A team of scientists created a novel type of temporary pacemaker — one that dissolves on its own, without requiring any removal. In their latest research, they’ve paired the pacemaker with a series of wireless sensors on the skin, which should allow it to smartly monitor a patient’s vital signs and adjust its pacing autonomously. Should the device continue to show promise, it could one day be used in patients undergoing cardiac surgery or who otherwise only need a pacemaker for a short while.
Last year, researchers at Northwestern University and George Washington University debuted the first version of the pacemaker.
The thin, flexible device was designed to be fully biocompatible, meaning that none of its components would trigger a toxic or immune response from the body. It also wouldn’t require batteries or leads — wires connected to the heart that allow a pacemaker to regulate a person’s heart beat by sending electrical pulses — to operate. And it was made to be bioresorbable, with water-soluble metals and other components that dissolve in bodily fluid over several weeks. When a pacemaker needs to be removed or replaced, doctors have to surgically extract the leads and electrodes attached to the heart. While this procedure is typically safe, it can raise the risk of infection or other complications. Those are risks that the team’s device would in theory be able to avoid completely.
In their new study, published Thursday in Science, the group has added more features to their pacemaker.

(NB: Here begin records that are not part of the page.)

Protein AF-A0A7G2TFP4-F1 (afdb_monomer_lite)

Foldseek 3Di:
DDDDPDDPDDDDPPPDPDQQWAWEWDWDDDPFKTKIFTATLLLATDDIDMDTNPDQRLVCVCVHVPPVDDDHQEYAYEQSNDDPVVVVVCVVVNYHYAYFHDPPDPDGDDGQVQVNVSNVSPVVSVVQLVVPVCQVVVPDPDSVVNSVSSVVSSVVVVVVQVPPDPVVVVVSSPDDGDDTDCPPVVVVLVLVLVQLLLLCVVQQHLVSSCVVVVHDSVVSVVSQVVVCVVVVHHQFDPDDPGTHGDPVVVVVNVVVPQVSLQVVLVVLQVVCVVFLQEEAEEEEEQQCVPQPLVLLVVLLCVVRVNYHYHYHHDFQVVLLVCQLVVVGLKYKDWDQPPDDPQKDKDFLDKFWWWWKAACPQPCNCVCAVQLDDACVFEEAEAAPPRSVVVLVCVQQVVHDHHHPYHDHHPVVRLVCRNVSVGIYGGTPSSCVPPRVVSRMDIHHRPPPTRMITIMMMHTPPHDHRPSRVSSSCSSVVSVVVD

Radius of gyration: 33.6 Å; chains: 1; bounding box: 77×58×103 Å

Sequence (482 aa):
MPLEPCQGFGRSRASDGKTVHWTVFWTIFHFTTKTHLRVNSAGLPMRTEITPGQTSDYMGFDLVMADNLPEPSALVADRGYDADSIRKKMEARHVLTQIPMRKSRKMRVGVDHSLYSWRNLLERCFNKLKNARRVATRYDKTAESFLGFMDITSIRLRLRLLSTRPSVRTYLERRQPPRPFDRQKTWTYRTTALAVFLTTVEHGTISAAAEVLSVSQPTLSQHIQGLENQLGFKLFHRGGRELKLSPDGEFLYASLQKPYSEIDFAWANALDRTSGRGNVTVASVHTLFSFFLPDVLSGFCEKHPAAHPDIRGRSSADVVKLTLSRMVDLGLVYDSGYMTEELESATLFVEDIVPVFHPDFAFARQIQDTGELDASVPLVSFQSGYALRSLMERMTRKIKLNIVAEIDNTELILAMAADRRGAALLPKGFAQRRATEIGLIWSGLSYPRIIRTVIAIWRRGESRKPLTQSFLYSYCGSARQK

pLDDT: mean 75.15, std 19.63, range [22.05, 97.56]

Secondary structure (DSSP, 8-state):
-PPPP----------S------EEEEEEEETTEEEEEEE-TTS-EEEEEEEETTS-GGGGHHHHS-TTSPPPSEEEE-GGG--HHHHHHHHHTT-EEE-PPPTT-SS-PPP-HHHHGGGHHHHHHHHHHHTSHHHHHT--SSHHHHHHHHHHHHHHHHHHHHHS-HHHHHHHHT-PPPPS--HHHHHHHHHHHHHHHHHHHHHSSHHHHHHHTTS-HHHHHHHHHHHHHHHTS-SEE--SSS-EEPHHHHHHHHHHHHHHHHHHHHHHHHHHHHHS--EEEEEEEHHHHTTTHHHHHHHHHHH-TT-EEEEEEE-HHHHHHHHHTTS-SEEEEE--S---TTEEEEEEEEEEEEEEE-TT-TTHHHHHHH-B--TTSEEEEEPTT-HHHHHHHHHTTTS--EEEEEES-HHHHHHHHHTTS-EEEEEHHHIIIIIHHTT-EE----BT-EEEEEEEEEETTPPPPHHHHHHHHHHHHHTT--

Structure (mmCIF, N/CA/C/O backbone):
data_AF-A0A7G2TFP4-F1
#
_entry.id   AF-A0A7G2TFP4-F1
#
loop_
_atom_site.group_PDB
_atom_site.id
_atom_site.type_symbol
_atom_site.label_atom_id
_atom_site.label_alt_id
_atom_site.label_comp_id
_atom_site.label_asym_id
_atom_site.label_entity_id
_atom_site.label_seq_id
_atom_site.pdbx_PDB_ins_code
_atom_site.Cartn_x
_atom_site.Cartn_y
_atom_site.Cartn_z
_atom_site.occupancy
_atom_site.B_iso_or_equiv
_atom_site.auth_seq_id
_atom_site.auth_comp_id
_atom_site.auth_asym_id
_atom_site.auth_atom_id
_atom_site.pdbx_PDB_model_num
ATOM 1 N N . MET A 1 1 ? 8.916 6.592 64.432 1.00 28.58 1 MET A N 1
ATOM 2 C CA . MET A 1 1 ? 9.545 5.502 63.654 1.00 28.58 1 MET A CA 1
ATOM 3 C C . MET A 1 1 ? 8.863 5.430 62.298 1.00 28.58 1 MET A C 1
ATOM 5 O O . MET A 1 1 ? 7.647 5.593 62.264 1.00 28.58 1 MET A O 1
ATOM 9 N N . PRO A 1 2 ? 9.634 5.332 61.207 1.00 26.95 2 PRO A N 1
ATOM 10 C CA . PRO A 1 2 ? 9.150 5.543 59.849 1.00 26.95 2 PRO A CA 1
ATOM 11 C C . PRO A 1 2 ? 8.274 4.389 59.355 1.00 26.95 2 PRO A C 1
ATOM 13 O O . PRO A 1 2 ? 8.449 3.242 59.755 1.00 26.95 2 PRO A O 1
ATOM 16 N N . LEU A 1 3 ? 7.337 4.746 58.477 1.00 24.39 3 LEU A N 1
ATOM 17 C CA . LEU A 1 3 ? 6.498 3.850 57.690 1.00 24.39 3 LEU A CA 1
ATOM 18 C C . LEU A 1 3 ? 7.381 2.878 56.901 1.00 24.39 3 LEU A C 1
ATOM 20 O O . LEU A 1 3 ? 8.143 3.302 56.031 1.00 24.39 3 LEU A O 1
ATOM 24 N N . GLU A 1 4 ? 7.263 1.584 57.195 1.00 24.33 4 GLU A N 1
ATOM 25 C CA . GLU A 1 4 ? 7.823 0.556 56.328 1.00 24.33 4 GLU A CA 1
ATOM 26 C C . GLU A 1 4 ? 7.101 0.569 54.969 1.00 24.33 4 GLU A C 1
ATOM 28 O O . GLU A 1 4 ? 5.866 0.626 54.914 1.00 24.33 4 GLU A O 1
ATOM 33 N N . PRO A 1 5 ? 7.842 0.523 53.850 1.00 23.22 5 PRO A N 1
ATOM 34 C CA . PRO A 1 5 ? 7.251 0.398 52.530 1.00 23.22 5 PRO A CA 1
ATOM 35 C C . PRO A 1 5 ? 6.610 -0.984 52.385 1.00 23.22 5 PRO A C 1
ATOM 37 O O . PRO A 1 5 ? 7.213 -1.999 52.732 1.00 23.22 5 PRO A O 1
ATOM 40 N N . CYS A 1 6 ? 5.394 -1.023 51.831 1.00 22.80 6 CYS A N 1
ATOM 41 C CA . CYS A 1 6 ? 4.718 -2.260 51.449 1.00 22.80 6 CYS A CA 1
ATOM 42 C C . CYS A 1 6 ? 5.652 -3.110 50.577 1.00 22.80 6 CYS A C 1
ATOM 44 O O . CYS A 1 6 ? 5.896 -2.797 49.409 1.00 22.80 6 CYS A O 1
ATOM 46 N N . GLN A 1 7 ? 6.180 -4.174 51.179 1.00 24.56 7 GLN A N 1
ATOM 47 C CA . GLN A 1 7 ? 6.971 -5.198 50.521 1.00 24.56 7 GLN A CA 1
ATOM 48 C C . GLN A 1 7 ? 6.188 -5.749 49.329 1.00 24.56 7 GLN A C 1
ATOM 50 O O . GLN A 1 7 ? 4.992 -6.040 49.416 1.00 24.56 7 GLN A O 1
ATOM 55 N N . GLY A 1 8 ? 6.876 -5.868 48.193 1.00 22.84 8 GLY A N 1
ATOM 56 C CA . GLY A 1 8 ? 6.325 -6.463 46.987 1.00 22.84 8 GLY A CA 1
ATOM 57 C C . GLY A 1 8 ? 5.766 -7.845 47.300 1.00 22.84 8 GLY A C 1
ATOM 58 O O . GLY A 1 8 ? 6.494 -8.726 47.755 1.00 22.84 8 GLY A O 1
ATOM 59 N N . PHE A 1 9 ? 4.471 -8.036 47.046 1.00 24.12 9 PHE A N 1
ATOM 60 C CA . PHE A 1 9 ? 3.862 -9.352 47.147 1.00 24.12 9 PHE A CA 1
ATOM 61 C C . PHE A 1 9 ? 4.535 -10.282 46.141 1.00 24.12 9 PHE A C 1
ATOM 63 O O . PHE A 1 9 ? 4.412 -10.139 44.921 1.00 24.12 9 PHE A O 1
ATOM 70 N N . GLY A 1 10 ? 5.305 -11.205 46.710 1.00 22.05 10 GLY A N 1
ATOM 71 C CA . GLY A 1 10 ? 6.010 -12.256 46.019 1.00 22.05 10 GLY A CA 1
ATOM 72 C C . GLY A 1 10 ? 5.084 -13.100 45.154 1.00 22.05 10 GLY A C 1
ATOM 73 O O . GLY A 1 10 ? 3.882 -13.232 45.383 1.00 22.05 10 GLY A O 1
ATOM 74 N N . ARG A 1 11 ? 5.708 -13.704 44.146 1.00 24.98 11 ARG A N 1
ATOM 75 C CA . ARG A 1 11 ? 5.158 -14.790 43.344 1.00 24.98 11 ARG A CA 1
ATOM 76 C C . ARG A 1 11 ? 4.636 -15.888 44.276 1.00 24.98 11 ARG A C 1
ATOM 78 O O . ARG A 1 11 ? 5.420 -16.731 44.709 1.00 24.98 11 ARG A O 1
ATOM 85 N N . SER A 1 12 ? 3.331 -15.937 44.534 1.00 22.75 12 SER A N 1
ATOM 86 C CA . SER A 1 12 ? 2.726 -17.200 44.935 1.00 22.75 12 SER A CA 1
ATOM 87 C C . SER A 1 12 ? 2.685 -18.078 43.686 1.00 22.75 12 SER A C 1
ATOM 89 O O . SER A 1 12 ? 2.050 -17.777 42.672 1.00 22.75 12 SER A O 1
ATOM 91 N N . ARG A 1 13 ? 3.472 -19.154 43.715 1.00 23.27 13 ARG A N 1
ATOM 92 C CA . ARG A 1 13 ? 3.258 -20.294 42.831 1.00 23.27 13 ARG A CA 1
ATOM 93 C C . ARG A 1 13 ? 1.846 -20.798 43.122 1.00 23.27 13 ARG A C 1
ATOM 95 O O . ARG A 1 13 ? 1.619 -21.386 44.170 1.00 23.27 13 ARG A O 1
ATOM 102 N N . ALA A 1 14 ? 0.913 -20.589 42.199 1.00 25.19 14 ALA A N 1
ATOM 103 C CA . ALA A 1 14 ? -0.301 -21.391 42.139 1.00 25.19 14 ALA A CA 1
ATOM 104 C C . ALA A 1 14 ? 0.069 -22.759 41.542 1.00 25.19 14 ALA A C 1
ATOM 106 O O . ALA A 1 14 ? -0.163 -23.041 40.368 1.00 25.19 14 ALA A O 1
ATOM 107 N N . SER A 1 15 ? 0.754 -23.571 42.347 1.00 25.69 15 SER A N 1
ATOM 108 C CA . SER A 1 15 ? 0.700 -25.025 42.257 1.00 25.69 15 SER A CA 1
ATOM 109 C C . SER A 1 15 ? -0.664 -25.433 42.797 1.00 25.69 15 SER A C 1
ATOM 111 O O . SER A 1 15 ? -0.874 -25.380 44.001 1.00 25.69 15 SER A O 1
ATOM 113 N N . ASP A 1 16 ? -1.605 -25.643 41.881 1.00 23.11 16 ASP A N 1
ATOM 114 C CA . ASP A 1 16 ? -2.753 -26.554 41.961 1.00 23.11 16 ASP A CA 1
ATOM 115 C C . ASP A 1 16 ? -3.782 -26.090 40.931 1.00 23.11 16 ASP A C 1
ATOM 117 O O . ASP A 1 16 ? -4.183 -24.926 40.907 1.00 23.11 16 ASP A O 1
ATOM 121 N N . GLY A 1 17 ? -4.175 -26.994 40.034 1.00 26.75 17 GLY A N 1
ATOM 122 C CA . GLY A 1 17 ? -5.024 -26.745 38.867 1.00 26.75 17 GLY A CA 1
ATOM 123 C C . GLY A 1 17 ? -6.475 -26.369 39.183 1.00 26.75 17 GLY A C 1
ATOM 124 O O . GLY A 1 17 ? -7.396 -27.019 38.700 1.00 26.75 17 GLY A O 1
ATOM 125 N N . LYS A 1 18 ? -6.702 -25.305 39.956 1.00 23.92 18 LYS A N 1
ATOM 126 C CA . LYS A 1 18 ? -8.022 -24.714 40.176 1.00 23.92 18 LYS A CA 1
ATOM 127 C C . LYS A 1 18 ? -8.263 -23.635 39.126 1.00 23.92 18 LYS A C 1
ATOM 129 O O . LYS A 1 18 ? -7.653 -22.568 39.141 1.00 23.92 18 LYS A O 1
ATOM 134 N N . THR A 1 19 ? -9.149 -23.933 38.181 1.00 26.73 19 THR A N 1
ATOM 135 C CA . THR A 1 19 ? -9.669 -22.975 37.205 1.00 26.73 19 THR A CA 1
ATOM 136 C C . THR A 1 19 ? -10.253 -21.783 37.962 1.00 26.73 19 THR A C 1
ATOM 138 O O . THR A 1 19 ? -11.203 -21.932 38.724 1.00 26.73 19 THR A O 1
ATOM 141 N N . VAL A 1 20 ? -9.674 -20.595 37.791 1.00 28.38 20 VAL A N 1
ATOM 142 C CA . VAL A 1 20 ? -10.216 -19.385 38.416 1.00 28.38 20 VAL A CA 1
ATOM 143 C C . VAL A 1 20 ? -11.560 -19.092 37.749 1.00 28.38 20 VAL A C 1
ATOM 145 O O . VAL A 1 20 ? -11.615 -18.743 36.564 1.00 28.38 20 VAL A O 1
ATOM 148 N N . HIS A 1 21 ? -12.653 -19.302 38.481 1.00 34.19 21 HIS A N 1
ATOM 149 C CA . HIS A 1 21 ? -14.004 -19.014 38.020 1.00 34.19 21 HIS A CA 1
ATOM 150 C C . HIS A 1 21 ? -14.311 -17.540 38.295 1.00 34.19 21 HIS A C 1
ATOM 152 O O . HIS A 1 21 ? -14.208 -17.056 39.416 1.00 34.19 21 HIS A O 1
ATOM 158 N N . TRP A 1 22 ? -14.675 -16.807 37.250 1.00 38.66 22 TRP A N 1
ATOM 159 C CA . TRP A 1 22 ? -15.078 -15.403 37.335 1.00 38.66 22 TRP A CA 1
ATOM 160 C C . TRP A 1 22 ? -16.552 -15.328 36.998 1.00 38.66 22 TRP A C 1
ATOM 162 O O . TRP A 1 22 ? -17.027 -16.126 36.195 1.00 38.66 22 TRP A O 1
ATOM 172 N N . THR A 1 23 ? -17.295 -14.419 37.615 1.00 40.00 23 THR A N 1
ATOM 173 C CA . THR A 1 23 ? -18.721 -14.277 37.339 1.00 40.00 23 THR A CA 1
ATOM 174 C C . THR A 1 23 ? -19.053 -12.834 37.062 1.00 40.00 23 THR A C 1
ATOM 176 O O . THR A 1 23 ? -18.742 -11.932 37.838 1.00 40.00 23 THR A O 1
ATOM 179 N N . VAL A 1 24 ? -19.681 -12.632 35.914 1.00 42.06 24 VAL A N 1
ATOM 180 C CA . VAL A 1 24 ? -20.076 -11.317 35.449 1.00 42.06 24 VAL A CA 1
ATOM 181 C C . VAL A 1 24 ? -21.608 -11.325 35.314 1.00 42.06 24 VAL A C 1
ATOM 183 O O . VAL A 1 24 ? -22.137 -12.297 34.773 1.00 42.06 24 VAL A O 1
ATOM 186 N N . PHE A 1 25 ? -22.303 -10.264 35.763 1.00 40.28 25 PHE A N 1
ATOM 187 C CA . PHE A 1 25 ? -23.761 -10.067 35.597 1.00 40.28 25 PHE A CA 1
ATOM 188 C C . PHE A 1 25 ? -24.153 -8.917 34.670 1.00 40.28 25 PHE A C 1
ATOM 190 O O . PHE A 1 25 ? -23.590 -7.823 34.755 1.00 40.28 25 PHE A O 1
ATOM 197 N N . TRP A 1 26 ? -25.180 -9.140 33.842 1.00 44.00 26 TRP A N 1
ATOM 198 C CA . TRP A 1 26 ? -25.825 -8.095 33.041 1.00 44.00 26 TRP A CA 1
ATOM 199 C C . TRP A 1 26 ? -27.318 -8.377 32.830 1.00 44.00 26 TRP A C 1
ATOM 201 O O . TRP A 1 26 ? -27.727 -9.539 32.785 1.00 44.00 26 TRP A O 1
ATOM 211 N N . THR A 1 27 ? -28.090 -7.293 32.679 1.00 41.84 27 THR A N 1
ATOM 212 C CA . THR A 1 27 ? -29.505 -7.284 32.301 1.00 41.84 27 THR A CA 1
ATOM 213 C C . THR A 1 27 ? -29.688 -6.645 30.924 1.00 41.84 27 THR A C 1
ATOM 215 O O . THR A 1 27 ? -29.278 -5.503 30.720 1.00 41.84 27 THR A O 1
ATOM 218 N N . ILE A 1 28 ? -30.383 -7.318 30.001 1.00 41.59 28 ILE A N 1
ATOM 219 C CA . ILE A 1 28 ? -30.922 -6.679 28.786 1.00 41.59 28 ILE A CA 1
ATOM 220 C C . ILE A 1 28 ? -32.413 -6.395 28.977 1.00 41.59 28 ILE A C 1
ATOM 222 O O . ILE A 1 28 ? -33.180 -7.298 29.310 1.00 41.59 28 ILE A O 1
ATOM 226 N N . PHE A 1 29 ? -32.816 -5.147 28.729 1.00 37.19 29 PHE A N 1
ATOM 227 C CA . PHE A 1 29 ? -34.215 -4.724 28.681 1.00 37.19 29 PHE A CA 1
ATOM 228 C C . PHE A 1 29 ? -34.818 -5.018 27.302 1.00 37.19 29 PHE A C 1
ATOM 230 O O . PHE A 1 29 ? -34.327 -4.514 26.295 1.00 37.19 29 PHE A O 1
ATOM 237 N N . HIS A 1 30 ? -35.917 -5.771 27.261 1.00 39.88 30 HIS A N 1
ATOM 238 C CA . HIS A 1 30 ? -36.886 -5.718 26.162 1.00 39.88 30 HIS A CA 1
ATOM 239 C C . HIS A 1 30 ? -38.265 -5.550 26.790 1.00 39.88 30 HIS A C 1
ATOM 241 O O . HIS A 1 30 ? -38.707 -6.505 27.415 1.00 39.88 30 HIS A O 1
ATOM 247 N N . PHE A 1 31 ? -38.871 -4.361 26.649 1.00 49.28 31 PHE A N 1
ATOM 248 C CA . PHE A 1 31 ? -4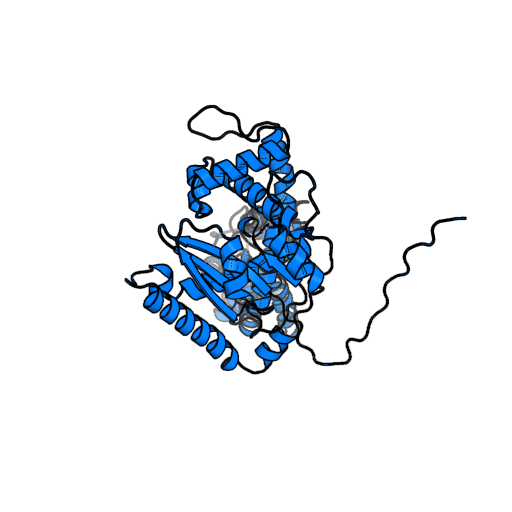0.203 -3.841 27.053 1.00 49.28 31 PHE A CA 1
ATOM 249 C C . PHE A 1 31 ? -41.016 -4.511 28.204 1.00 49.28 31 PHE A C 1
ATOM 251 O O . PHE A 1 31 ? -41.642 -3.791 28.972 1.00 49.28 31 PHE A O 1
ATOM 258 N N . THR A 1 32 ? -40.995 -5.834 28.396 1.00 62.22 32 THR A N 1
ATOM 259 C CA . THR A 1 32 ? -41.738 -6.605 29.415 1.00 62.22 32 THR A CA 1
ATOM 260 C C . THR A 1 32 ? -40.901 -7.563 30.284 1.00 62.22 32 THR A C 1
ATOM 262 O O . THR A 1 32 ? -41.413 -8.044 31.294 1.00 62.22 32 THR A O 1
ATOM 265 N N . THR A 1 33 ? -39.633 -7.861 29.955 1.00 73.31 33 THR A N 1
ATOM 266 C CA . THR A 1 33 ? -38.797 -8.836 30.702 1.00 73.31 33 THR A CA 1
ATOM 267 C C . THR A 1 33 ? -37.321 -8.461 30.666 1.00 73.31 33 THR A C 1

According to author Igor Efimov, a professor of biomedical engineering and professor of medicine at Northwestern University, the pacemaker now comes with a “fully integrated network of wearable devices” attached to a patient’s skin, four in total.
These devices not only monitor a person’s heartbeat and other vital signs like body temperature — they also wirelessly power the pacemaker and control its pacing automatically as needed. Doctors can remotely monitor the data collected by the device via a computer network. And in experiments with living rodents and dogs, as well as human hearts in the lab, the pacemaker and its closed loop system seemed to work as intended.
Efimov estimates that tens of thousands of patients could benefit from this technology. “These patients include newborns with heart defects, adults after surgery to repair a heart valve or bypass a blocked coronary artery, or other patients who need a temporary pacemaker before a permanent one can be installed,” he said.
These new findings, while important, still represent the early stages of research. Efimov and his team plan to conduct larger animal studies of their tech before they move on to human trials. But they have already received interest from several companies and venture firms interested in helping further develop it. And they believe that if everything continues to go well, their device could reach the clinic within the next two to three years.
Right now, their pacemaker is only intended to be implanted outside the heart, and it’s proven to be more of a challenge to create one that can safely dissolve inside the heart. But should they overcome that hurdle, it would allow the technology to become even more broadly useful, Efimov said.